Dans la perspective du débat de confiance prévu aujourd’hui, le mouvement de révolte lancé le 17 octobre a réitéré plusieurs fois ces derniers jours qu’il rejetait le cabinet Diab. Une position totalement justifiée sur le plan du principe. Dans la pratique toutefois, et eu égard à la conjoncture à laquelle sont confrontés les Libanais au quotidien, le pragmatisme est aujourd’hui un passage obligé afin d’éviter que le sinistre ne gagne en ampleur, ce qui entraverait les efforts visant à amorcer à très court terme le long processus de redressement. On ne discute pas du nouveau décor d’intérieur d’un édifice ravagé par les flammes avant d’éteindre d’abord le feu.
Certes, ce serait faire preuve de mauvaise foi que de ne pas admettre que le nouveau Premier ministre a été désigné et que le cabinet a été mis sur pied par ceux-là mêmes qui sont responsables dans une large mesure de la catastrophe économique et financière qui ébranle le pays. Ce serait faire preuve d’une mauvaise foi tout aussi répugnante que de ne pas reconnaître que « l’œil » du Hezbollah est là à « regarder » l’action des ministres. Il serait illusoire aussi de penser que les factions politiques qui ont, au fil des ans, pillé l’État sont revenus subitement, l’espace d’une centaine de jours, à de meilleurs sentiments. Tout cela est vrai, et les frondeurs ont raison de le rappeler sans cesse, quotidiennement, sur les places publiques.

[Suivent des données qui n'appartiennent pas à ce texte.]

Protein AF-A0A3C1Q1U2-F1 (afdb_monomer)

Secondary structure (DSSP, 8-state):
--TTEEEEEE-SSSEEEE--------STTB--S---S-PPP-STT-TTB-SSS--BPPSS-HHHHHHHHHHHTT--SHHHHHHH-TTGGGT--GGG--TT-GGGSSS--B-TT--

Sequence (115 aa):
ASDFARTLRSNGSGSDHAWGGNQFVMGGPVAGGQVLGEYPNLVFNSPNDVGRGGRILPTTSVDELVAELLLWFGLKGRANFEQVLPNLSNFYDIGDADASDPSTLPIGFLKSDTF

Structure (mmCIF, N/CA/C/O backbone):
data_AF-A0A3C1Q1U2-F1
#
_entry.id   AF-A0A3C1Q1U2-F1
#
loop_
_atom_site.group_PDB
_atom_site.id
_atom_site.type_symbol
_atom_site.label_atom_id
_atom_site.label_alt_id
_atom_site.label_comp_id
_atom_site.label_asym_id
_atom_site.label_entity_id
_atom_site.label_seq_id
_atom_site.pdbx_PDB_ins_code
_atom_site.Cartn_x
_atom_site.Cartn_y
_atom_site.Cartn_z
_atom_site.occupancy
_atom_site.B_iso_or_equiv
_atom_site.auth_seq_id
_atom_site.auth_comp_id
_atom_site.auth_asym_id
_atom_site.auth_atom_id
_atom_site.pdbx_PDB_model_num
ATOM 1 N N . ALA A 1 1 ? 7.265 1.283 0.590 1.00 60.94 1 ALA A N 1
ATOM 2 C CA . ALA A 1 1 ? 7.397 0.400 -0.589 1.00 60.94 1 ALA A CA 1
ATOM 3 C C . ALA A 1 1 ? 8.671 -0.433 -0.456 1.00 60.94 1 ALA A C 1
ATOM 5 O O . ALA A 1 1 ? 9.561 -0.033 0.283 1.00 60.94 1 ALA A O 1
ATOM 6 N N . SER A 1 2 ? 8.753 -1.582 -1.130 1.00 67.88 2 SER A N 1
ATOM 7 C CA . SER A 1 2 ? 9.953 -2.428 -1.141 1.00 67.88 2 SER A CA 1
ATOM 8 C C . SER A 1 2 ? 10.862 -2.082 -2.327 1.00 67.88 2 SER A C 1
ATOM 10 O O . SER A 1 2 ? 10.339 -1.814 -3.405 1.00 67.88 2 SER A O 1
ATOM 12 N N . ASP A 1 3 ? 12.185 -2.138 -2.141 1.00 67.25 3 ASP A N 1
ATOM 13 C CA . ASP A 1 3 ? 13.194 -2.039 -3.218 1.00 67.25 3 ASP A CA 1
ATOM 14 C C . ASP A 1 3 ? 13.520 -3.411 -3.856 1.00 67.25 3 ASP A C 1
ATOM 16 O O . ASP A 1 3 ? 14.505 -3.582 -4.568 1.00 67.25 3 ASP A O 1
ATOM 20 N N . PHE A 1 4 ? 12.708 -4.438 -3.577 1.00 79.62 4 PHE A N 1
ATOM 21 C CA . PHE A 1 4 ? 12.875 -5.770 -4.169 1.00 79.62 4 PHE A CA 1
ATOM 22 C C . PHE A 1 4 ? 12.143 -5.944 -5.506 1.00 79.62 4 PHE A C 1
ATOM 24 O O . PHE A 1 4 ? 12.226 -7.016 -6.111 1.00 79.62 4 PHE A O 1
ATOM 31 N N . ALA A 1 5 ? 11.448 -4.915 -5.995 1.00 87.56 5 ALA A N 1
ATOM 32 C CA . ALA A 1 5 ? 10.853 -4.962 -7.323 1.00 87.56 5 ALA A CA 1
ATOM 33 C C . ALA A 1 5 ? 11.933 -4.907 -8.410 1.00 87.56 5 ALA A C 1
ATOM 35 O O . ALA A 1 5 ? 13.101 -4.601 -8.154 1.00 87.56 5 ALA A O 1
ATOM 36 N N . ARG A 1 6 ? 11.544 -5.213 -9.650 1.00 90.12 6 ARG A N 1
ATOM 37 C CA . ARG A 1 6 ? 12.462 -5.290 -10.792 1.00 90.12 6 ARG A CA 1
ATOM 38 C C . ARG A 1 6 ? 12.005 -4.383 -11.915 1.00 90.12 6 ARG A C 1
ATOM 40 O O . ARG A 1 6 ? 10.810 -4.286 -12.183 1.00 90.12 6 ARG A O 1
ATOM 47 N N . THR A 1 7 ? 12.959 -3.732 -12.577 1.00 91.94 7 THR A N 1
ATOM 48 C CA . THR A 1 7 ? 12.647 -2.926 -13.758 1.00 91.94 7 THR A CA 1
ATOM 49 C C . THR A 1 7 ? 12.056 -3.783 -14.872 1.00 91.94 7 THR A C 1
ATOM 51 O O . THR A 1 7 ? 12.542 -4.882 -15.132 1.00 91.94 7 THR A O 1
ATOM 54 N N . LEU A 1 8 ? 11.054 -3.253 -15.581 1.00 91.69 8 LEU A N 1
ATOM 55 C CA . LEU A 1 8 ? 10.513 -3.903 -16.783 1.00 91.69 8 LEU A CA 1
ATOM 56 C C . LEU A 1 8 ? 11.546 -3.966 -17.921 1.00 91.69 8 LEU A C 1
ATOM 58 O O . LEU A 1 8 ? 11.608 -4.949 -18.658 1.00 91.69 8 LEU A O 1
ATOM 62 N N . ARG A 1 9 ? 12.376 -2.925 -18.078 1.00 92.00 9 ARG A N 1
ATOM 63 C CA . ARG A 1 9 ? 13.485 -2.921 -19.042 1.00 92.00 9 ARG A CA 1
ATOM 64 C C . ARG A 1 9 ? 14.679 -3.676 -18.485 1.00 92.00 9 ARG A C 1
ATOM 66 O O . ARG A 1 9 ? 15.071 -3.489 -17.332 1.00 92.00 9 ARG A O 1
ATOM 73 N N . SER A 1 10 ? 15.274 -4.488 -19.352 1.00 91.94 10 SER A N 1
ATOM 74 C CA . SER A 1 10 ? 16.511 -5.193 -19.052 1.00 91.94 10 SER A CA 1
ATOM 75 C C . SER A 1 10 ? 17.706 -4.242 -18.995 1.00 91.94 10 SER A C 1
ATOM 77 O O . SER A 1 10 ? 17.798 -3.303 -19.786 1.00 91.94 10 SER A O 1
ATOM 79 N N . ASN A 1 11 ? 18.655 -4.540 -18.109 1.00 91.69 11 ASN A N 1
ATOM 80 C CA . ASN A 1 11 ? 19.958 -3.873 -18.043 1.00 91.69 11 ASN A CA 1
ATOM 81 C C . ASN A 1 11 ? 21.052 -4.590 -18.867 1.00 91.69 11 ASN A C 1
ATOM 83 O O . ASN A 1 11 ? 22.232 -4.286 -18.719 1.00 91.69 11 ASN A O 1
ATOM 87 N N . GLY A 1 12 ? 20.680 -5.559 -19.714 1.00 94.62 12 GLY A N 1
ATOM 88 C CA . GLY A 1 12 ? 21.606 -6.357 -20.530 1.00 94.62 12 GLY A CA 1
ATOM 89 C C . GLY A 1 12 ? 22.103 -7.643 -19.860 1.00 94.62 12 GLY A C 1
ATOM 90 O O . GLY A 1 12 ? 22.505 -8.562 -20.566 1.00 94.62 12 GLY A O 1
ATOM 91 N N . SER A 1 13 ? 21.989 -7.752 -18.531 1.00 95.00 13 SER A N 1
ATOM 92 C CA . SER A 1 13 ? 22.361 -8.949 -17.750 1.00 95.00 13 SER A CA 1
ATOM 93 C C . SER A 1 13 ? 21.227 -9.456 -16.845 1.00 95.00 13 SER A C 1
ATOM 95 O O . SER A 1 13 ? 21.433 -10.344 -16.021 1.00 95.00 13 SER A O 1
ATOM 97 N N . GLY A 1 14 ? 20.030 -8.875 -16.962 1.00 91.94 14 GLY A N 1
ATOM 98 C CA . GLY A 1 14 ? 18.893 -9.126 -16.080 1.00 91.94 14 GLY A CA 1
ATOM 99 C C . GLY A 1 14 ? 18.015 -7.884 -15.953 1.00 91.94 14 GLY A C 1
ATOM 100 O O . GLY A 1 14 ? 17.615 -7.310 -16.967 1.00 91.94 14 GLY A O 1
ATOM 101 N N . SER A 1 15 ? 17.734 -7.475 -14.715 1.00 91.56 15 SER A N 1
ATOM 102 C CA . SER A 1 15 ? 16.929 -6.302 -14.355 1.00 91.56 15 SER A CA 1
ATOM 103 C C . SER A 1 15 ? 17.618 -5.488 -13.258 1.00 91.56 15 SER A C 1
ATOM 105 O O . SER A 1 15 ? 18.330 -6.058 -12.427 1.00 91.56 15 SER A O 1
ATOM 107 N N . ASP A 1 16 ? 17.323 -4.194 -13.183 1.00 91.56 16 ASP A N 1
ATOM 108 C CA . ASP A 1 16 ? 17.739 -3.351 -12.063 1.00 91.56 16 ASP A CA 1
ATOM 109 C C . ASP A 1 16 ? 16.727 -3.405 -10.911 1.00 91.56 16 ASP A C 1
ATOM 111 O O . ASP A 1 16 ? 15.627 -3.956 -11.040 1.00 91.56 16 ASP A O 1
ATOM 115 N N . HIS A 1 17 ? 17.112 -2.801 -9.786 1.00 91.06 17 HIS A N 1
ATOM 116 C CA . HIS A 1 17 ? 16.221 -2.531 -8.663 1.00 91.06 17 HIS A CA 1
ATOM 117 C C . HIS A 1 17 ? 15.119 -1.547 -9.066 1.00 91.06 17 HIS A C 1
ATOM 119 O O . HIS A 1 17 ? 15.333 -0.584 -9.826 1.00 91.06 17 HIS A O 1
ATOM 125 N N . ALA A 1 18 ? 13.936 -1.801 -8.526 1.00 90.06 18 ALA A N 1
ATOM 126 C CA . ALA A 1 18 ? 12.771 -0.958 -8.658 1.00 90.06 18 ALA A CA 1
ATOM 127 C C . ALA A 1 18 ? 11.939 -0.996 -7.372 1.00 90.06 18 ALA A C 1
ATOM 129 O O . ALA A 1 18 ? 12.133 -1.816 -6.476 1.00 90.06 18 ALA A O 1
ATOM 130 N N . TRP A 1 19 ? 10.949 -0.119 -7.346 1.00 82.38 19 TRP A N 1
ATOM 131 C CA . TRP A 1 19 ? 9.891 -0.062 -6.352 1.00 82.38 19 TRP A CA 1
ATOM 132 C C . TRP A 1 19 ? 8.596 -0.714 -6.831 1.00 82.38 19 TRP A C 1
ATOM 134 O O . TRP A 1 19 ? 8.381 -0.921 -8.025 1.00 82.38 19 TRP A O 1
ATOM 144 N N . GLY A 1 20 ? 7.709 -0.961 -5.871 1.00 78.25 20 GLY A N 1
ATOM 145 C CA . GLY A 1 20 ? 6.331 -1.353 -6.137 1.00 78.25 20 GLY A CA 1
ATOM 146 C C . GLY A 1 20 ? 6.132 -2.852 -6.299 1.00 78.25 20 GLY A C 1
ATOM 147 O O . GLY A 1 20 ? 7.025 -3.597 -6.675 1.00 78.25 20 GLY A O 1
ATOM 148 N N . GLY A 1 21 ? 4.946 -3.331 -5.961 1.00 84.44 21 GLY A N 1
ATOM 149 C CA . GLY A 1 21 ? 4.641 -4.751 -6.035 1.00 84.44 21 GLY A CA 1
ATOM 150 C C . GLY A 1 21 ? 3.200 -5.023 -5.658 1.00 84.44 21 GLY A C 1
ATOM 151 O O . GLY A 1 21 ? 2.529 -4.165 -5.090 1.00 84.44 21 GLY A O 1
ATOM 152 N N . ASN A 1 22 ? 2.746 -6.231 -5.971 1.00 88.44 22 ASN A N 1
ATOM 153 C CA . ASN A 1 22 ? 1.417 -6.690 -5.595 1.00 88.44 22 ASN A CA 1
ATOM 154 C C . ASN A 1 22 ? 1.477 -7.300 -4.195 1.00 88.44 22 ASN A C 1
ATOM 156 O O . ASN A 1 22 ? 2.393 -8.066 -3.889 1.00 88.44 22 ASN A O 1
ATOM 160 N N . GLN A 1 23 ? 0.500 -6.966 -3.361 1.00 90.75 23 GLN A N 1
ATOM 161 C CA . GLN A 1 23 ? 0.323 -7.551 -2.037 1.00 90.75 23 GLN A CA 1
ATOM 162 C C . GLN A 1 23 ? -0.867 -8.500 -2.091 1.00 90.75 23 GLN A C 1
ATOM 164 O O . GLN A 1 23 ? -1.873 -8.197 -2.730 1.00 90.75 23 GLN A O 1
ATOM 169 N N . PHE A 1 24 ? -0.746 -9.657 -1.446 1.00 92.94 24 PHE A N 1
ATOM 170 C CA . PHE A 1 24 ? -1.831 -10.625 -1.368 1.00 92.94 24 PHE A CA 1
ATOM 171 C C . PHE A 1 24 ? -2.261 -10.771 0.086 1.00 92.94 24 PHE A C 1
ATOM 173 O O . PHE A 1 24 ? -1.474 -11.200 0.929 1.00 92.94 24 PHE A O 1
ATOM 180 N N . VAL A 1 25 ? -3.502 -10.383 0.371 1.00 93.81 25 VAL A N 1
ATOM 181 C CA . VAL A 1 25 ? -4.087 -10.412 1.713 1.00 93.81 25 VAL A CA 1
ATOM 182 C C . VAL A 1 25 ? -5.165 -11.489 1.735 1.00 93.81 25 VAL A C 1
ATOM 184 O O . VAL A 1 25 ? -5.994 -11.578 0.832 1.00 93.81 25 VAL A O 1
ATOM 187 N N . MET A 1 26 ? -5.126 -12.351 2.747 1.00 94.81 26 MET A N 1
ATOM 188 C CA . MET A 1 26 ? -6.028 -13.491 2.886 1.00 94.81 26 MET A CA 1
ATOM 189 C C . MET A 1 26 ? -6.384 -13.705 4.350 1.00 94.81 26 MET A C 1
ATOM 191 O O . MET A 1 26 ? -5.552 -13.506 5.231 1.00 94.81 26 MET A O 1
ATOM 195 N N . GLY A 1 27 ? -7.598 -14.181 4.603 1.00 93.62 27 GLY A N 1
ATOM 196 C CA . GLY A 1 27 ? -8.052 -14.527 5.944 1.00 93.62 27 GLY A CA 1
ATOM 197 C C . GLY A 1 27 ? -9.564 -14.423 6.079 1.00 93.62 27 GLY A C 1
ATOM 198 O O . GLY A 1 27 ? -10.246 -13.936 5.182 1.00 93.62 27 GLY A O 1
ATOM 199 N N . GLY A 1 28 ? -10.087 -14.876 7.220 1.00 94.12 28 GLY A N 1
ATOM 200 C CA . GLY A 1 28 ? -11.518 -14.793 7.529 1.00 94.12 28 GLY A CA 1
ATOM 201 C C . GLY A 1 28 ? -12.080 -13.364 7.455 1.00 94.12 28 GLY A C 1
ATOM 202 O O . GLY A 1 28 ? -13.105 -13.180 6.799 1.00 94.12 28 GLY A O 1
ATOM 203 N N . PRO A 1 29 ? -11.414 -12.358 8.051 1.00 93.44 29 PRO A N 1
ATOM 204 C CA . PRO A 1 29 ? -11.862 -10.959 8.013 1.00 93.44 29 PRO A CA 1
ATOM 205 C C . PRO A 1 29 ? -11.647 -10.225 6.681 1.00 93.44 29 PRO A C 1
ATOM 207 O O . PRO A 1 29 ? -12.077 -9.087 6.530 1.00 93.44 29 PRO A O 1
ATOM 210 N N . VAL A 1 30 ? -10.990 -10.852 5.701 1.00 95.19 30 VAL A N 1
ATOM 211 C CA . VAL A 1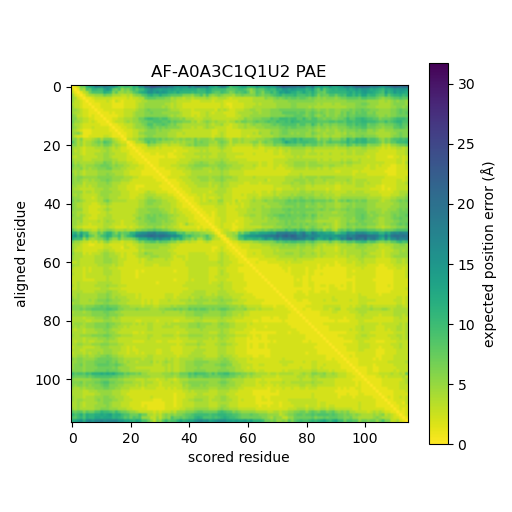 30 ? -10.668 -10.206 4.421 1.00 95.19 30 VAL A CA 1
ATOM 212 C C . VAL A 1 30 ? -11.863 -10.287 3.471 1.00 95.19 30 VAL A C 1
ATOM 214 O O . VAL A 1 30 ? -12.418 -11.367 3.239 1.00 95.19 30 VAL A O 1
ATOM 217 N N . ALA A 1 31 ? -12.234 -9.156 2.877 1.00 94.31 31 ALA A N 1
ATOM 218 C CA . ALA A 1 31 ? -13.173 -9.056 1.765 1.00 94.31 31 ALA A CA 1
ATOM 219 C C . ALA A 1 31 ? -12.504 -9.555 0.466 1.00 94.31 31 ALA A C 1
ATOM 221 O O . ALA A 1 31 ? -12.065 -8.791 -0.388 1.00 94.31 31 ALA A O 1
ATOM 222 N N . GLY A 1 32 ? -12.351 -10.877 0.352 1.00 94.88 32 GLY A N 1
ATOM 223 C CA . GLY A 1 32 ? -11.627 -11.512 -0.752 1.00 94.88 32 GLY A CA 1
ATOM 224 C C . GLY A 1 32 ? -12.313 -11.402 -2.121 1.00 94.88 32 GLY A C 1
ATOM 225 O O . GLY A 1 32 ? -13.469 -11.004 -2.243 1.00 94.88 32 GLY A O 1
ATOM 226 N N . GLY A 1 33 ? -11.597 -11.829 -3.168 1.00 94.88 33 GLY A N 1
ATOM 227 C CA . GLY A 1 33 ? -12.102 -11.823 -4.549 1.00 94.88 33 GLY A CA 1
ATOM 228 C C . GLY A 1 33 ? -12.021 -10.460 -5.238 1.00 94.88 33 GLY A C 1
ATOM 229 O O . GLY A 1 33 ? -12.688 -10.243 -6.245 1.00 94.88 33 GLY A O 1
ATOM 230 N N . GLN A 1 34 ? -11.209 -9.553 -4.696 1.00 92.94 34 GLN A N 1
ATOM 231 C CA . GLN A 1 34 ? -11.075 -8.181 -5.163 1.00 92.94 34 GLN A CA 1
ATOM 232 C C . GLN A 1 34 ? -9.633 -7.884 -5.577 1.00 92.94 34 GLN A C 1
ATOM 234 O O . GLN A 1 34 ? -8.681 -8.436 -5.023 1.00 92.94 34 GLN A O 1
ATOM 239 N N . VAL A 1 35 ? -9.491 -6.987 -6.549 1.00 92.44 35 VAL A N 1
ATOM 240 C CA . VAL A 1 35 ? -8.243 -6.272 -6.820 1.00 92.44 35 VAL A CA 1
ATOM 241 C C . VAL A 1 35 ? -8.483 -4.842 -6.366 1.00 92.44 35 VAL A C 1
ATOM 243 O O . VAL A 1 35 ? -9.359 -4.173 -6.906 1.00 92.44 35 VAL A O 1
ATOM 246 N N . LEU A 1 36 ? -7.745 -4.418 -5.345 1.00 92.12 36 LEU A N 1
ATOM 247 C CA . LEU A 1 36 ? -7.824 -3.073 -4.782 1.00 92.12 36 LEU A CA 1
ATOM 248 C C . LEU A 1 36 ? -6.624 -2.255 -5.265 1.00 92.12 36 LEU A C 1
ATOM 250 O O . LEU A 1 36 ? -5.519 -2.788 -5.401 1.00 92.12 36 LEU A O 1
ATOM 254 N N . GLY A 1 37 ? -6.861 -0.975 -5.547 1.00 90.75 37 GLY A N 1
ATOM 255 C CA . GLY A 1 37 ? -5.936 -0.126 -6.295 1.00 90.75 37 GLY A CA 1
ATOM 256 C C . GLY A 1 37 ? -6.051 -0.316 -7.811 1.00 90.75 37 GLY A C 1
ATOM 257 O O . GLY A 1 37 ? -6.969 -0.965 -8.315 1.00 90.75 37 GLY A O 1
ATOM 258 N N . GLU A 1 38 ? -5.107 0.259 -8.553 1.00 89.44 38 GLU A N 1
ATOM 259 C CA . GLU A 1 38 ? -5.103 0.223 -10.014 1.00 89.44 38 GLU A CA 1
ATOM 260 C C . GLU A 1 38 ? -3.890 -0.548 -10.531 1.00 89.44 38 GLU A C 1
ATOM 262 O O . GLU A 1 38 ? -2.744 -0.302 -10.143 1.00 89.44 38 GLU A O 1
ATOM 267 N N . TYR A 1 39 ? -4.128 -1.485 -11.449 1.00 87.19 39 TYR A N 1
ATOM 268 C CA . TYR A 1 39 ? -3.026 -2.171 -12.108 1.00 87.19 39 TYR A CA 1
ATOM 269 C C . TYR A 1 39 ? -2.300 -1.194 -13.045 1.00 87.19 39 TYR A C 1
ATOM 271 O O . TYR A 1 39 ? -2.943 -0.565 -13.891 1.00 87.19 39 TYR A O 1
ATOM 279 N N . PRO A 1 40 ? -0.971 -1.047 -12.936 1.00 84.75 40 PRO A N 1
ATOM 280 C CA . PRO A 1 40 ? -0.269 0.010 -13.641 1.00 84.75 40 PRO A CA 1
ATOM 281 C C . PRO A 1 40 ? -0.112 -0.284 -15.135 1.00 84.75 40 PRO A C 1
ATOM 283 O O . PRO A 1 40 ? -0.032 -1.431 -15.579 1.00 84.75 40 PRO A O 1
ATOM 286 N N . ASN A 1 41 ? 0.037 0.782 -15.922 1.00 87.62 41 ASN A N 1
ATOM 287 C CA . ASN A 1 41 ? 0.396 0.666 -17.329 1.00 87.62 41 ASN A CA 1
ATOM 288 C C . ASN A 1 41 ? 1.877 0.272 -17.484 1.00 87.62 41 ASN A C 1
ATOM 290 O O . ASN A 1 41 ? 2.775 1.040 -17.135 1.00 87.62 41 ASN A O 1
ATOM 294 N N . LEU A 1 42 ? 2.114 -0.907 -18.064 1.00 89.12 42 LEU A N 1
ATOM 295 C CA . LEU A 1 42 ? 3.445 -1.494 -18.260 1.00 89.12 42 LEU A CA 1
ATOM 296 C C . LEU A 1 42 ? 4.185 -0.981 -19.510 1.00 89.12 42 LEU A C 1
ATOM 298 O O . LEU A 1 42 ? 5.310 -1.404 -19.776 1.00 89.12 42 LEU A O 1
ATOM 302 N N . VAL A 1 43 ? 3.572 -0.094 -20.298 1.00 90.69 43 VAL A N 1
ATOM 303 C CA . VAL A 1 43 ? 4.236 0.557 -21.434 1.00 90.69 43 VAL A CA 1
ATOM 304 C C . VAL A 1 43 ? 5.361 1.458 -20.921 1.00 90.69 43 VAL A C 1
ATOM 306 O O . VAL A 1 43 ? 5.189 2.209 -19.963 1.00 90.69 43 VAL A O 1
ATOM 309 N N . PHE A 1 44 ? 6.523 1.409 -21.576 1.00 91.19 44 PHE A N 1
ATOM 310 C CA . PHE A 1 44 ? 7.652 2.267 -21.218 1.00 91.19 44 PHE A CA 1
ATOM 311 C C . PHE A 1 44 ? 7.316 3.749 -21.370 1.00 91.19 44 PHE A C 1
ATOM 313 O O . PHE A 1 44 ? 6.715 4.158 -22.364 1.00 91.19 44 PHE A O 1
ATOM 320 N N . ASN A 1 45 ? 7.801 4.554 -20.424 1.00 87.75 45 ASN A N 1
ATOM 321 C CA . ASN A 1 45 ? 7.508 5.984 -20.324 1.00 87.75 45 ASN A CA 1
ATOM 322 C C . ASN A 1 45 ? 6.002 6.283 -20.179 1.00 87.75 45 ASN A C 1
ATOM 324 O O . ASN A 1 45 ? 5.546 7.360 -20.570 1.00 87.75 45 ASN A O 1
ATOM 328 N N . SER A 1 46 ? 5.217 5.336 -19.650 1.00 90.19 46 SER A N 1
ATOM 329 C CA . SER A 1 46 ? 3.868 5.639 -19.172 1.00 90.19 46 SER A CA 1
ATOM 330 C C . SER A 1 46 ? 3.938 6.677 -18.040 1.00 90.19 46 SER A C 1
ATOM 332 O O . SER A 1 46 ? 5.003 6.869 -17.449 1.00 90.19 46 SER A O 1
ATOM 334 N N . PRO A 1 47 ? 2.822 7.339 -17.685 1.00 89.44 47 PRO A N 1
ATOM 335 C CA . PRO A 1 47 ? 2.814 8.305 -16.583 1.00 89.44 47 PRO A CA 1
ATOM 336 C C . PRO A 1 47 ? 3.340 7.747 -15.251 1.00 89.44 47 PRO A C 1
ATOM 338 O O . PRO A 1 47 ? 3.903 8.494 -14.457 1.00 89.44 47 PRO A O 1
ATOM 341 N N . ASN A 1 48 ? 3.207 6.434 -15.037 1.00 88.94 48 ASN A N 1
ATOM 342 C CA . ASN A 1 48 ? 3.657 5.762 -13.819 1.00 88.94 48 ASN A CA 1
ATOM 343 C C . ASN A 1 48 ? 5.068 5.163 -13.963 1.00 88.94 48 ASN A C 1
ATOM 345 O O . ASN A 1 48 ? 5.571 4.584 -13.007 1.00 88.94 48 ASN A O 1
ATOM 349 N N . ASP A 1 49 ? 5.723 5.271 -15.123 1.00 90.75 49 ASP A N 1
ATOM 350 C CA . ASP A 1 49 ? 7.111 4.840 -15.313 1.00 90.75 49 ASP A CA 1
ATOM 351 C C . ASP A 1 49 ? 8.080 5.949 -14.893 1.00 90.75 49 ASP A C 1
ATOM 353 O O . ASP A 1 49 ? 8.494 6.820 -15.659 1.00 90.75 49 ASP A O 1
ATOM 357 N N . VAL A 1 50 ? 8.446 5.899 -13.624 1.00 87.06 50 VAL A N 1
ATOM 358 C CA . VAL A 1 50 ? 9.280 6.876 -12.933 1.00 87.06 50 VAL A CA 1
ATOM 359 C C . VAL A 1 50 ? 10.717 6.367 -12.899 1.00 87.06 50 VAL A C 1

Mais… Il est une réalité, incontournable, que l’on ne saurait négliger. La population n’est plus en mesure, matériellement et dans sa vie quotidienne, de se cantonner aux seules positions de principe. Le sinistre fait rage. Il faut, en priorité, le circonscrire, le maîtriser puis l’éteindre avant qu’il ne détruise tout l’édifice. Torpiller le débat de confiance et faire chuter le cabinet actuel reviendraient à commettre la même erreur stratégique que les dirigeants arabes s’obstinent à perpétrer depuis des décennies : être toujours en retard d’une solution en rejetant d’office un règlement proposé et se retrouver plus tard confrontés à une solution bien pire que celle qui avait été rejetée. Dans le cas de figure qui se présente aujourd’hui, le cabinet Diab est, à n’en point douter, loin de satisfaire les critères réclamés haut et fort, à juste titre, par la contestation. Mais si le mouvement de fronde provoque sa chute, le risque est grand que la spirale de l’effondrement échappe à tout contrôle ou que les forces (très peu) occultes imposent une équipe qui nous ferait regretter celle que l’on diabolise actuellement.
Cela ne signifie aucunement qu’il faut baisser les bras, se soumettre au fait accompli et mettre une sourdine au soulèvement. Bien au contraire… La contestation doit désormais, pour aboutir sans tarder à des résultats palpables, fixer des objectifs ponctuels, bien précis, soigneusement étudiés à l’avance, dans un double but : d’une part, faire pression dans la rue pour amener l’équipe ministérielle en place à adopter des mesures concrètes et rapides susceptibles d’amorcer le processus de redressement; et d’autre part, jouer un rôle de watch-dog en dénonçant, chiffres et faits à l’appui, toute déviation ou dérapage dans la gestion des affaires publiques.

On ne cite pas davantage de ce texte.